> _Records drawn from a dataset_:
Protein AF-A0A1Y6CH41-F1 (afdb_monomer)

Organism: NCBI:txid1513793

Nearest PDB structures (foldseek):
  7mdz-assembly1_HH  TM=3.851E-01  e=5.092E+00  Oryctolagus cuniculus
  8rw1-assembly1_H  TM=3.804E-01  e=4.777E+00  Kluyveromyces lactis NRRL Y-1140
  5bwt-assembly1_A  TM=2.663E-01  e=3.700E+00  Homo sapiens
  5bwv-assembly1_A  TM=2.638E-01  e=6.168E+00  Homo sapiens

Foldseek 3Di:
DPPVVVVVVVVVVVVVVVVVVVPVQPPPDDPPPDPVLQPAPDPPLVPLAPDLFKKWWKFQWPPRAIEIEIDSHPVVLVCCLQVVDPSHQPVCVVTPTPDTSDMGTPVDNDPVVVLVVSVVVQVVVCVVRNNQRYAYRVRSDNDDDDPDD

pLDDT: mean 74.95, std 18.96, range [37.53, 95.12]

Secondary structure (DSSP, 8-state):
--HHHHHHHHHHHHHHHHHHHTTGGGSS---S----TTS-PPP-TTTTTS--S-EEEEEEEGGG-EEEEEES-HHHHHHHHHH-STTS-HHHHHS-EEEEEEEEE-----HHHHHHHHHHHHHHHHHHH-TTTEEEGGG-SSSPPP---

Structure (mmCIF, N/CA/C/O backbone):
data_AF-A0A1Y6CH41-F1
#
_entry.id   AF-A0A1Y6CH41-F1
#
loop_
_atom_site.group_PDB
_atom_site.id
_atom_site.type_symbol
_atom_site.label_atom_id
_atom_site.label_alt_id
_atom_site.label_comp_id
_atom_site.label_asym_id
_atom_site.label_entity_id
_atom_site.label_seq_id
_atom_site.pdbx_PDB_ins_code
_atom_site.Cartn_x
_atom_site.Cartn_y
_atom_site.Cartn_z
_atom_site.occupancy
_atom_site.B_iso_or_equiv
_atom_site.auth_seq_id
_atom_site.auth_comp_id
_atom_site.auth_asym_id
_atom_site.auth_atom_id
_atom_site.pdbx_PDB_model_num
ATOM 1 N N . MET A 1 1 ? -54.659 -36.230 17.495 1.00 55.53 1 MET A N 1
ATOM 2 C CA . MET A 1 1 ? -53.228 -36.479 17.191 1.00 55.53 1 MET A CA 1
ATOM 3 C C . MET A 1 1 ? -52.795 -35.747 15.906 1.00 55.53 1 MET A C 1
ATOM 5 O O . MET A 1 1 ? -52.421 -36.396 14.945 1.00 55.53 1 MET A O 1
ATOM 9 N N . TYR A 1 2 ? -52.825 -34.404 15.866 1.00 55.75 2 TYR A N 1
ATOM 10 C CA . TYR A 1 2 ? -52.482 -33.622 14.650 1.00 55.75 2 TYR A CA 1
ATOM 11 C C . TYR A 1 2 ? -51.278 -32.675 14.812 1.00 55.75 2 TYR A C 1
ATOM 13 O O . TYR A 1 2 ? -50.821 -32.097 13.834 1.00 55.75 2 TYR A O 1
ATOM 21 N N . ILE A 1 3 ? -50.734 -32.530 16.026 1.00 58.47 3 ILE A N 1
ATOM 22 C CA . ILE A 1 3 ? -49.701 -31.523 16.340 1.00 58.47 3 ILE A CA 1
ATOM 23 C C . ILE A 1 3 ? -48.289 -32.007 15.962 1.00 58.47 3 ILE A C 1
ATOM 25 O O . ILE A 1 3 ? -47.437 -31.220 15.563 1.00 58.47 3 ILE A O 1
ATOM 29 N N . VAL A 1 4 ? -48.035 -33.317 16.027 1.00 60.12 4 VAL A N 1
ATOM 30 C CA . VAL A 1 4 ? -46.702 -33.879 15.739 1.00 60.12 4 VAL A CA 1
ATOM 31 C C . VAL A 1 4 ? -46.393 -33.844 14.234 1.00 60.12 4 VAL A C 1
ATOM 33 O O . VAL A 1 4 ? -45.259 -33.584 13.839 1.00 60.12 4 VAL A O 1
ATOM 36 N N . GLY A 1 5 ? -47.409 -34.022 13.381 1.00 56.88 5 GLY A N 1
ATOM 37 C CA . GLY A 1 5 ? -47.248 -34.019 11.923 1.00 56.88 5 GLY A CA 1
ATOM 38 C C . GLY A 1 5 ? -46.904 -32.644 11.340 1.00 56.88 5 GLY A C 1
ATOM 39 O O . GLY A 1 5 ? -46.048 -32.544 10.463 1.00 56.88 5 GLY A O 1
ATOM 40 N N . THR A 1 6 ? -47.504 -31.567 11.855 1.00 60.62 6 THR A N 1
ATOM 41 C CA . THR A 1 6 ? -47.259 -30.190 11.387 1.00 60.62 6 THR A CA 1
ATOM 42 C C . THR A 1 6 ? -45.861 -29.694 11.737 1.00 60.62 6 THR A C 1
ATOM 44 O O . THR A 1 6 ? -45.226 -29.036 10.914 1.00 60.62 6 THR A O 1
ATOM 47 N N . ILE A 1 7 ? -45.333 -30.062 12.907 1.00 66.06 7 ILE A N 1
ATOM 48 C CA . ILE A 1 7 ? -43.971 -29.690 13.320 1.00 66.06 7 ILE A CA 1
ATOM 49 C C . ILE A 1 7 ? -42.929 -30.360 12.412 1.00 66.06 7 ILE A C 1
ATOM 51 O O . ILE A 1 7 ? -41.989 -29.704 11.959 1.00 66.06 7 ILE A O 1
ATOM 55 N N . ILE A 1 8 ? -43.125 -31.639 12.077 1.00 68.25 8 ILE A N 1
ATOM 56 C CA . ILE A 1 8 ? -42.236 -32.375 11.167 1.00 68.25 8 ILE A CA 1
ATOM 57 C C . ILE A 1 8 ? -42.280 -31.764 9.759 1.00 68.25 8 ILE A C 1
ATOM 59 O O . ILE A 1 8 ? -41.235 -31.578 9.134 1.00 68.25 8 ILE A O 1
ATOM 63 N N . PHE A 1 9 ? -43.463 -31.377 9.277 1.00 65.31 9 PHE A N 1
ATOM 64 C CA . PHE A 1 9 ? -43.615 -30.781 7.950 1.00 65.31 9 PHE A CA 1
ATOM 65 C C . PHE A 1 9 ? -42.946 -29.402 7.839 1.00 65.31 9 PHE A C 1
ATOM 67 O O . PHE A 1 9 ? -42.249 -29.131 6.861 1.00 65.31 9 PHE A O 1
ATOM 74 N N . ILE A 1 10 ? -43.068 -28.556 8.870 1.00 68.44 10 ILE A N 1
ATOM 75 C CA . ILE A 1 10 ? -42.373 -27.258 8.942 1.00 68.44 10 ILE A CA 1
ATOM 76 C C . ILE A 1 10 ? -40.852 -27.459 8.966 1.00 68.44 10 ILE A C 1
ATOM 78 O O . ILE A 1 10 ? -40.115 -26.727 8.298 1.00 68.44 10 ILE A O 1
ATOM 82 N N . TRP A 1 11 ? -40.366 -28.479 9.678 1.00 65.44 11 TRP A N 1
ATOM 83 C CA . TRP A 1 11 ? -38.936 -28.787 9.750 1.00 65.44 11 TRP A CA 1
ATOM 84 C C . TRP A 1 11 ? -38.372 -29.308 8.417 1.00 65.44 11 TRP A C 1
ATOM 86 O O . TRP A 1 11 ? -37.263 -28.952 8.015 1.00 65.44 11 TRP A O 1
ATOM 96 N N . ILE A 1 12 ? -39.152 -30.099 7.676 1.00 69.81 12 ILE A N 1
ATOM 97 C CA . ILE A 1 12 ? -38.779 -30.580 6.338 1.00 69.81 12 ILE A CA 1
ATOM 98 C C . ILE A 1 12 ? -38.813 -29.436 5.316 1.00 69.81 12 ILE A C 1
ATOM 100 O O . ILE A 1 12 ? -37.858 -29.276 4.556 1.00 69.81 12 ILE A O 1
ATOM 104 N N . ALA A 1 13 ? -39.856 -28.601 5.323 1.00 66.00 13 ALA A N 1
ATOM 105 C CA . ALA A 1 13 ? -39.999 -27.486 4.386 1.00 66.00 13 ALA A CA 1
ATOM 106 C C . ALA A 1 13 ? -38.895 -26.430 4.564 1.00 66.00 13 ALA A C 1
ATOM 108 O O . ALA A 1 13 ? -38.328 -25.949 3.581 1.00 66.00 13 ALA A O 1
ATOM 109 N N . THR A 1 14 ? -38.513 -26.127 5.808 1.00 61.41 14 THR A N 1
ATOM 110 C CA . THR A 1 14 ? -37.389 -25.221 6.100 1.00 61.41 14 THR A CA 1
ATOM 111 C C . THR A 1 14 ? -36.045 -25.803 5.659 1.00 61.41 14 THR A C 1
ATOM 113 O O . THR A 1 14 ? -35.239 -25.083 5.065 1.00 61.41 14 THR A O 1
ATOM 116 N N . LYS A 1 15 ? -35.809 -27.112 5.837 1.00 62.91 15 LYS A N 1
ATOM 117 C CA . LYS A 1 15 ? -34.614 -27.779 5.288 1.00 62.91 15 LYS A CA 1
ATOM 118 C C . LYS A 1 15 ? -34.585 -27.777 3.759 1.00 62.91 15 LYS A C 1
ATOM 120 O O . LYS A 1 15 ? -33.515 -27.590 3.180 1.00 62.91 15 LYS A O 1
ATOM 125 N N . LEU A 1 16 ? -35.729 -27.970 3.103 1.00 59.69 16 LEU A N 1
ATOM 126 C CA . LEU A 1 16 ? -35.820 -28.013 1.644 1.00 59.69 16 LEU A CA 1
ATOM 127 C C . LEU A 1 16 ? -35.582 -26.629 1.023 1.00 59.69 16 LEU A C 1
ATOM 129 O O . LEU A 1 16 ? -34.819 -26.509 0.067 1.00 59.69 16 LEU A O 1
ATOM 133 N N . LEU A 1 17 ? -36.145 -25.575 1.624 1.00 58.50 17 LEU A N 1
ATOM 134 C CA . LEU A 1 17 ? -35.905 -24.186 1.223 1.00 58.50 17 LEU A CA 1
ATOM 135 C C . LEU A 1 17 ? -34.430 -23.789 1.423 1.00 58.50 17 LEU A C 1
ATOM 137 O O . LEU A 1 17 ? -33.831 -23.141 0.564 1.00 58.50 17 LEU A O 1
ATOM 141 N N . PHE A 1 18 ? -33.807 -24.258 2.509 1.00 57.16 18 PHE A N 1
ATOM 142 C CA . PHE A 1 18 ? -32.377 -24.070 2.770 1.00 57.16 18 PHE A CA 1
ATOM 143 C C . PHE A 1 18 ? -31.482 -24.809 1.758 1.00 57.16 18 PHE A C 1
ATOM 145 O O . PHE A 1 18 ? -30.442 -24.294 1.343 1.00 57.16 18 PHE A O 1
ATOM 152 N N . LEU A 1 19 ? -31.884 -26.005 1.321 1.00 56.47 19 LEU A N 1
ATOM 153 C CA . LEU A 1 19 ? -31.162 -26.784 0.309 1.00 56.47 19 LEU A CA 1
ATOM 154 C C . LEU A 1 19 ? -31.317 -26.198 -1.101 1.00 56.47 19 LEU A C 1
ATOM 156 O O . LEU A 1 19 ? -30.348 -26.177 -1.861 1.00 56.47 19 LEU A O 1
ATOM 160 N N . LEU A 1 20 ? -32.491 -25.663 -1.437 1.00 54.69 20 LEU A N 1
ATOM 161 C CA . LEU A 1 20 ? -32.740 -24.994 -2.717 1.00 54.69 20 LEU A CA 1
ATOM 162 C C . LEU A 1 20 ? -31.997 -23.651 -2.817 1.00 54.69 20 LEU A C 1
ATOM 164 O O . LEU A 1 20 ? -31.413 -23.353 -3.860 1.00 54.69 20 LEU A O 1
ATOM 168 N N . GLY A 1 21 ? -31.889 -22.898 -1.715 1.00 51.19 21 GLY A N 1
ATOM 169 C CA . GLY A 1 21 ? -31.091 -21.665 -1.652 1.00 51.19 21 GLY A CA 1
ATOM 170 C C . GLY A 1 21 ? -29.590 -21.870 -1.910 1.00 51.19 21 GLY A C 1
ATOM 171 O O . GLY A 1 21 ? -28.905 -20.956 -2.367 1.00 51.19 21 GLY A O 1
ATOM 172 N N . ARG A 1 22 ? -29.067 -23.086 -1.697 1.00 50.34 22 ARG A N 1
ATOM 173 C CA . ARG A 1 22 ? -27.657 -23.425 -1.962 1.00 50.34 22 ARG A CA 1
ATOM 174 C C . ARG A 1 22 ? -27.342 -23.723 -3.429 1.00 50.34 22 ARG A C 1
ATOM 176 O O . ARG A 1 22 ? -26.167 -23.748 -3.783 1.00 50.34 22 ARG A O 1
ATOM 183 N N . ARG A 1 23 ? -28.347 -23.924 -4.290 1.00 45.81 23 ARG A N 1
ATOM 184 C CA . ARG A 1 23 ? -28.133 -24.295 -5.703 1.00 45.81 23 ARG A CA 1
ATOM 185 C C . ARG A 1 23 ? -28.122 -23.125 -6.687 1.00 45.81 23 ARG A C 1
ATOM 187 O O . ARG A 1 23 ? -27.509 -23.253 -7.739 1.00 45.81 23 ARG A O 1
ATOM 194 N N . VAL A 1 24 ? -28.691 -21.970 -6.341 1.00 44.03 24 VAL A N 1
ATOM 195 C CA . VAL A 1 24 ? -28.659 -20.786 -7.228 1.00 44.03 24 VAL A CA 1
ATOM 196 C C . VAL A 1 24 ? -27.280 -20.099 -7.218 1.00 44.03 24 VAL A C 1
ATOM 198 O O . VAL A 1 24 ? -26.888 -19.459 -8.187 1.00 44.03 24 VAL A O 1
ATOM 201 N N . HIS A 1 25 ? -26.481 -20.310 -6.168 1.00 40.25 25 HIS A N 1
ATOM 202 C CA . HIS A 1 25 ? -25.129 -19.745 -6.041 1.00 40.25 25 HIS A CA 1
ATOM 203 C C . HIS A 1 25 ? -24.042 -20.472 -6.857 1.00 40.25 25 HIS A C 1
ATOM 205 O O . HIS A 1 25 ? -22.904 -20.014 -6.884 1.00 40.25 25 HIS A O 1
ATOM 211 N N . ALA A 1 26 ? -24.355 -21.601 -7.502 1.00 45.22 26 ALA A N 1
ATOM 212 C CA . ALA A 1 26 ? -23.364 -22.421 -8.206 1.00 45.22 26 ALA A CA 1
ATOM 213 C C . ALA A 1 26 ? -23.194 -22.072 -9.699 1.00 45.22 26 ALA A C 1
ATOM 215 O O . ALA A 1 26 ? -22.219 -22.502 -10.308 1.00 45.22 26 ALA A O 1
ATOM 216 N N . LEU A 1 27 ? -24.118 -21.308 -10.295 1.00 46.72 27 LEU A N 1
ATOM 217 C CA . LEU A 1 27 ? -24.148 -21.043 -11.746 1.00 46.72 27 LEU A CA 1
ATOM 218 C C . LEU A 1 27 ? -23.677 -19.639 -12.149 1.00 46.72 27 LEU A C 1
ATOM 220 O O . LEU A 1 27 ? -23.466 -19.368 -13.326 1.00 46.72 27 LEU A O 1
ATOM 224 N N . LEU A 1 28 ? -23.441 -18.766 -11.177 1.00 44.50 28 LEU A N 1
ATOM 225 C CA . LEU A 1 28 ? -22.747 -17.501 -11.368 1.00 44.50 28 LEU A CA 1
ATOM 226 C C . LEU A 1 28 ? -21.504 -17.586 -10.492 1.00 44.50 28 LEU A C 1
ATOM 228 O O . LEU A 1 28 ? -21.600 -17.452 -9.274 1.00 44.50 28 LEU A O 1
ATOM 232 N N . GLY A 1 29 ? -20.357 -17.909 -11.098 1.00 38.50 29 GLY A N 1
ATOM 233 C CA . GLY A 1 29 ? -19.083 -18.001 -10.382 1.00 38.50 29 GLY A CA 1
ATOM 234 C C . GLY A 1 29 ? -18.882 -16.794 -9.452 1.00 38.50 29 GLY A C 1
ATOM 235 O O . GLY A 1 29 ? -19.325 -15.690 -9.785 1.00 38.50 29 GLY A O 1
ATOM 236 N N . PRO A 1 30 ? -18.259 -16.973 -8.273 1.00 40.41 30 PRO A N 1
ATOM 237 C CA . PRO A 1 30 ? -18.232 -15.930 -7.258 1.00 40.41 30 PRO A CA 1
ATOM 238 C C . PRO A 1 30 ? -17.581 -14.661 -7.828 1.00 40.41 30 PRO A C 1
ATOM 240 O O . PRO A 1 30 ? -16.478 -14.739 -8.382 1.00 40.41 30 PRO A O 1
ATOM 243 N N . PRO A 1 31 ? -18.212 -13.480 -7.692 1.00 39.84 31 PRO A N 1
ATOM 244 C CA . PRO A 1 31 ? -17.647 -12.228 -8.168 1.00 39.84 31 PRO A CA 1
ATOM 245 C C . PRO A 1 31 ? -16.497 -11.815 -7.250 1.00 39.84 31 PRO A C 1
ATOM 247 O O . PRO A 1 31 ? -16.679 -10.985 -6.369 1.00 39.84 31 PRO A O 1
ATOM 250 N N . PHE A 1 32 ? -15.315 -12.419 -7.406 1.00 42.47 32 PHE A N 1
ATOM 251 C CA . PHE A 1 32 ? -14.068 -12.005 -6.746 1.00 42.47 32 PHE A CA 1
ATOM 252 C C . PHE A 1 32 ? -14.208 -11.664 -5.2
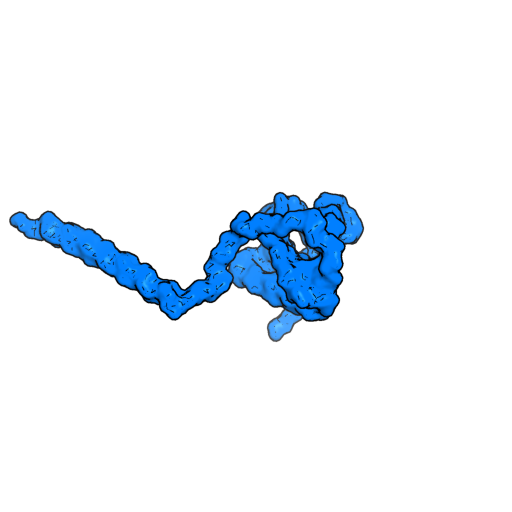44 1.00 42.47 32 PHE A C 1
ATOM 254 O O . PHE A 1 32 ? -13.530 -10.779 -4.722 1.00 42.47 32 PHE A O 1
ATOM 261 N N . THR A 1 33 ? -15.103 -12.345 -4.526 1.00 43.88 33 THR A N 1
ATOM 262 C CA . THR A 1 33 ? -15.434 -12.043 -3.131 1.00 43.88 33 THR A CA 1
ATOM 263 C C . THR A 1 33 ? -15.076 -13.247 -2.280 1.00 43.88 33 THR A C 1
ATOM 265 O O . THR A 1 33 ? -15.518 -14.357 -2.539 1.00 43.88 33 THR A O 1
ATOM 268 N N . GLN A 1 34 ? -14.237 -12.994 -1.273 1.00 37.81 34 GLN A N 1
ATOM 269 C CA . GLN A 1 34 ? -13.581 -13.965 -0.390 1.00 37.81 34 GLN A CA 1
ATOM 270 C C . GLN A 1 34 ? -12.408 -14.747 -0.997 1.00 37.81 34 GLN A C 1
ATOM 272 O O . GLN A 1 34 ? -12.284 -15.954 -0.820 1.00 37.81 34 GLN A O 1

> _Exercise directions_: Looking at the records above, return exactly the lines from the line with "ATOM 44 O O" to the line with "ATOM 48 C CA", both ends included.

> _Answer below_:
ATOM 44 O O . THR A 1 6 ? -45.226 -29.036 10.914 1.00 60.62 6 THR A O 1
ATOM 47 N N . ILE A 1 7 ? -45.333 -30.062 12.907 1.00 66.06 7 ILE A N 1
ATOM 48 C CA . ILE A 1 7 ? -43.971 -29.690 13.320 1.00 66.06 7 ILE A CA 1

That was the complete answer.